Beamer jammed a lever hard to the right, then looked up to the window again. The ship’s nose glowed a pale red. “We’re cooking!”
Ghoulie and Scilla saw sparks zipping past the
side windows. They could hear a whine growing louder. Ghoulie wiped sweat from his brow with one hand while the other danced across the dials. “I think I’m getting something, Captain. She’s pulling up . . . or over . . . or something!”
“Got to have more!” Beamer shouted. “Bruzelski, what’s happening back there?”
“They’re frozen, sir . . . the controls,” she grunted as she leaned on a lever with all of her seventy-five pounds. “Wait! It’s moving!”
But the ship was already too low.

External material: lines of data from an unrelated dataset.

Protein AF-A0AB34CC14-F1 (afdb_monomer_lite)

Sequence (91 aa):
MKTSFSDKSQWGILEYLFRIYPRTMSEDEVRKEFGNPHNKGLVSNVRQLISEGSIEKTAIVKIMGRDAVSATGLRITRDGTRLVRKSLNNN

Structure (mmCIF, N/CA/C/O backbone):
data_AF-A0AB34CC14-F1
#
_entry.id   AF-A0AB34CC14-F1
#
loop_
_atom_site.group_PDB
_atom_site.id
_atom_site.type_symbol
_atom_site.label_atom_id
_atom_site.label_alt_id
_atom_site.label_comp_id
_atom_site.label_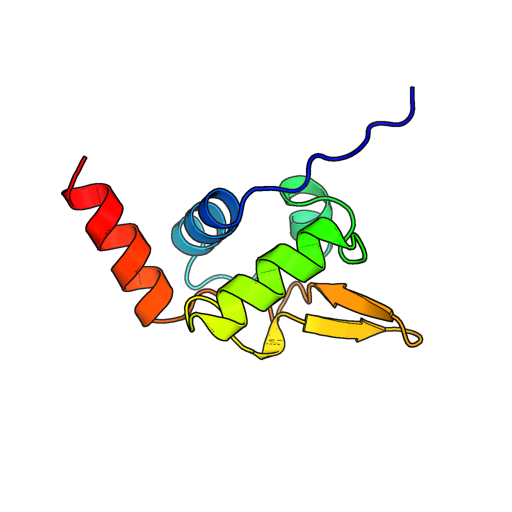asym_id
_atom_site.label_entity_id
_atom_site.label_seq_id
_atom_site.pdbx_PDB_ins_code
_atom_site.Cartn_x
_atom_site.Cartn_y
_atom_site.Cartn_z
_atom_site.occupancy
_atom_site.B_iso_or_equiv
_atom_site.auth_seq_id
_atom_site.auth_comp_id
_atom_site.auth_asym_id
_atom_site.auth_atom_id
_atom_site.pdbx_PDB_model_num
ATOM 1 N N . MET A 1 1 ? 27.641 9.187 -1.366 1.00 33.25 1 MET A N 1
ATOM 2 C CA . MET A 1 1 ? 26.625 8.440 -0.588 1.00 33.25 1 MET A CA 1
ATOM 3 C C . MET A 1 1 ? 25.377 8.281 -1.445 1.00 33.25 1 MET A C 1
ATOM 5 O O . MET A 1 1 ? 24.791 9.290 -1.807 1.00 33.25 1 MET A O 1
ATOM 9 N N . LYS A 1 2 ? 25.001 7.056 -1.835 1.00 36.25 2 LYS A N 1
ATOM 10 C CA . LYS A 1 2 ? 23.701 6.800 -2.478 1.00 36.25 2 LYS A CA 1
ATOM 11 C C . LYS A 1 2 ? 22.671 6.642 -1.362 1.00 36.25 2 LYS A C 1
ATOM 13 O O . LYS A 1 2 ? 22.811 5.740 -0.543 1.00 36.25 2 LYS A O 1
ATOM 18 N N . THR A 1 3 ? 21.698 7.544 -1.288 1.00 39.78 3 THR A N 1
ATOM 19 C CA . THR A 1 3 ? 20.612 7.496 -0.305 1.00 39.78 3 THR A CA 1
ATOM 20 C C . THR A 1 3 ? 19.759 6.257 -0.565 1.00 39.78 3 THR A C 1
ATOM 22 O O . THR A 1 3 ? 18.977 6.208 -1.514 1.00 39.78 3 THR A O 1
ATOM 25 N N . SER A 1 4 ? 19.953 5.225 0.257 1.00 41.16 4 SER A N 1
ATOM 26 C CA . SER A 1 4 ? 19.028 4.101 0.368 1.00 41.16 4 SER A CA 1
ATOM 27 C C . SER A 1 4 ? 17.733 4.654 0.952 1.00 41.16 4 SER A C 1
ATOM 29 O O . SER A 1 4 ? 17.653 4.877 2.156 1.00 41.16 4 SER A O 1
ATOM 31 N N . PHE A 1 5 ? 16.757 4.968 0.098 1.00 46.88 5 PHE A N 1
ATOM 32 C CA . PHE A 1 5 ? 15.414 5.324 0.550 1.00 46.88 5 PHE A CA 1
ATOM 33 C C . PHE A 1 5 ? 14.903 4.197 1.453 1.00 46.88 5 PHE A C 1
ATOM 35 O O . PHE A 1 5 ? 14.959 3.031 1.062 1.00 46.88 5 PHE A O 1
ATOM 42 N N . SER A 1 6 ? 14.517 4.542 2.682 1.00 52.22 6 SER A N 1
ATOM 43 C CA . SER A 1 6 ? 14.071 3.576 3.677 1.00 52.22 6 SER A CA 1
ATOM 44 C C . SER A 1 6 ? 12.749 2.959 3.241 1.00 52.22 6 SER A C 1
ATOM 46 O O . SER A 1 6 ? 11.792 3.665 2.923 1.00 52.22 6 SER A O 1
ATOM 48 N N . ASP A 1 7 ? 12.688 1.632 3.247 1.00 63.22 7 ASP A N 1
ATOM 49 C CA . ASP A 1 7 ? 11.430 0.919 3.074 1.00 63.22 7 ASP A CA 1
ATOM 50 C C . ASP A 1 7 ? 10.513 1.320 4.238 1.00 63.22 7 ASP A C 1
ATOM 52 O O . ASP A 1 7 ? 10.811 1.014 5.397 1.00 63.22 7 ASP A O 1
ATOM 56 N N . LYS A 1 8 ? 9.417 2.049 3.970 1.00 76.12 8 LYS A N 1
ATOM 57 C CA . LYS A 1 8 ? 8.438 2.331 5.031 1.00 76.12 8 LYS A CA 1
ATOM 58 C C . LYS A 1 8 ? 7.892 1.010 5.565 1.00 76.12 8 LYS A C 1
ATOM 60 O O . LYS A 1 8 ? 7.607 0.081 4.803 1.00 76.12 8 LYS A O 1
ATOM 65 N N . SER A 1 9 ? 7.708 0.958 6.882 1.00 89.12 9 SER A N 1
ATOM 66 C CA . SER A 1 9 ? 6.991 -0.136 7.526 1.00 89.12 9 SER A CA 1
ATOM 67 C C . SER A 1 9 ? 5.557 -0.220 6.995 1.00 89.12 9 SER A C 1
ATOM 69 O O . SER A 1 9 ? 4.992 0.762 6.507 1.00 89.12 9 SER A O 1
ATOM 71 N N . GLN A 1 10 ? 4.947 -1.396 7.123 1.00 94.19 10 GLN A N 1
ATOM 72 C CA . GLN A 1 10 ? 3.556 -1.631 6.728 1.00 94.19 10 GLN A CA 1
ATOM 73 C C . GLN A 1 10 ? 2.598 -0.625 7.381 1.00 94.19 10 GLN A C 1
ATOM 75 O O . GLN A 1 10 ? 1.750 -0.042 6.707 1.00 94.19 10 GLN A O 1
ATOM 80 N N . TRP A 1 11 ? 2.799 -0.346 8.672 1.00 94.94 11 TRP A N 1
ATOM 81 C CA . TRP A 1 11 ? 2.006 0.642 9.398 1.00 94.94 11 TRP A CA 1
ATOM 82 C C . TRP A 1 11 ? 2.163 2.057 8.830 1.00 94.94 11 TRP A C 1
ATOM 84 O O . TR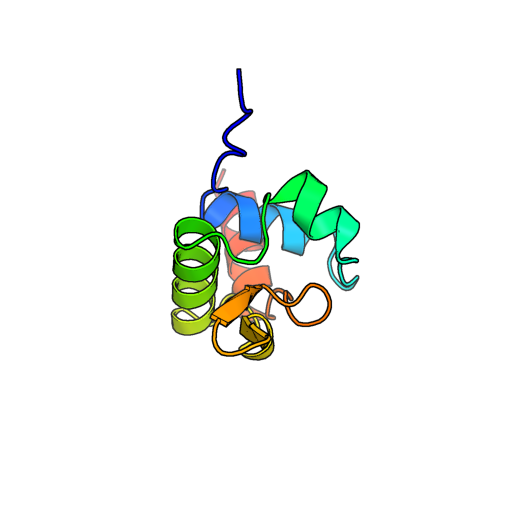P A 1 11 ? 1.168 2.724 8.562 1.00 94.94 11 TRP A O 1
ATOM 94 N N . GLY A 1 12 ? 3.396 2.483 8.532 1.00 93.75 12 GLY A N 1
ATOM 95 C CA . GLY A 1 12 ? 3.647 3.802 7.943 1.00 93.75 12 GLY A CA 1
ATOM 96 C C . GLY A 1 12 ? 3.042 3.977 6.543 1.00 93.75 12 GLY A C 1
ATOM 97 O O . GLY A 1 12 ? 2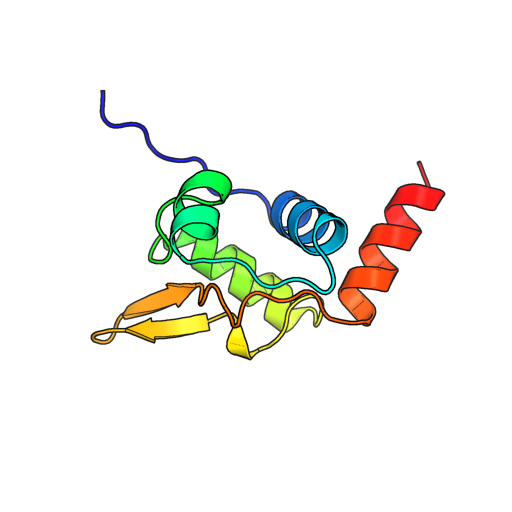.698 5.095 6.154 1.00 93.75 12 GLY A O 1
ATOM 98 N N . ILE A 1 13 ? 2.879 2.888 5.782 1.00 95.25 13 ILE A N 1
ATOM 99 C CA . ILE A 1 13 ? 2.134 2.896 4.514 1.00 95.25 13 ILE A CA 1
ATOM 100 C C . ILE A 1 13 ? 0.640 3.111 4.790 1.00 95.25 13 ILE A C 1
ATOM 102 O O . ILE A 1 13 ? 0.033 3.996 4.188 1.00 95.25 13 ILE A O 1
ATOM 106 N N . LEU A 1 14 ? 0.052 2.352 5.721 1.00 95.94 14 LEU A N 1
ATOM 107 C CA . LEU A 1 14 ? -1.369 2.468 6.068 1.00 95.94 14 LEU A CA 1
ATOM 108 C C . LEU A 1 14 ? -1.735 3.852 6.609 1.00 95.94 14 LEU A C 1
ATOM 110 O O . LEU A 1 14 ? -2.721 4.433 6.158 1.00 95.94 14 LEU A O 1
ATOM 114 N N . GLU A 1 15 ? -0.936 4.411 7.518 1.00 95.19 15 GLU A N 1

It was coming down like a meteor in a blaze of fire. The crystal-Albumidium magnetronic outer coating had already melted. The sillidium shell went next, followed by the megabidium, then the jillibidium, and all the other idium layers.
“Captain!” Ghoulie shouted. “We’re being peeled like an onion. Another ten seconds and we’ll be fireworks!”
Then Beamer saw it — something rising from the edge of a small primitive city, reaching toward them. A faint siren sounded in the background. Tendrils wrapped around the ship like a squid about to have lunch and pulled her down.
“What’s happening?” cried Scilla.
“We’re caught in some kind of . . . biological nightmare — hard, crusty limbs, draped with green stuff, coming out of the ground reaching into the sky. . . . Release the orthomoponic plantipus delimiter,” Ghoulie cried.
“The what?” Scilla asked.
“The weed killer!” Ghoulie yelled. But once again it was too late.
There was a PH UD, a CRUNCH, and a rustle-rustle. The ship was stuck — in something the crew would later learn was called a “tree.” All that was left of her eight-layer hull was the frame, swaying in the branches.
“Beamer!” his mother’s voice called from the back door. Beamer, Ghoulie, and Scilla looked at each other in bewilderment. They were their old selves again — shorts, jeans, T-shirts, ponytail, and all. The instrument panels were again broken plywood with painted dials and broom handle levers.
That night, after everyone else had fallen asleep, Beamer crawled out his window and sat on his roof staring at the tree ship. He couldn’t see much of it in the light of a half moon, but he had a flashlight.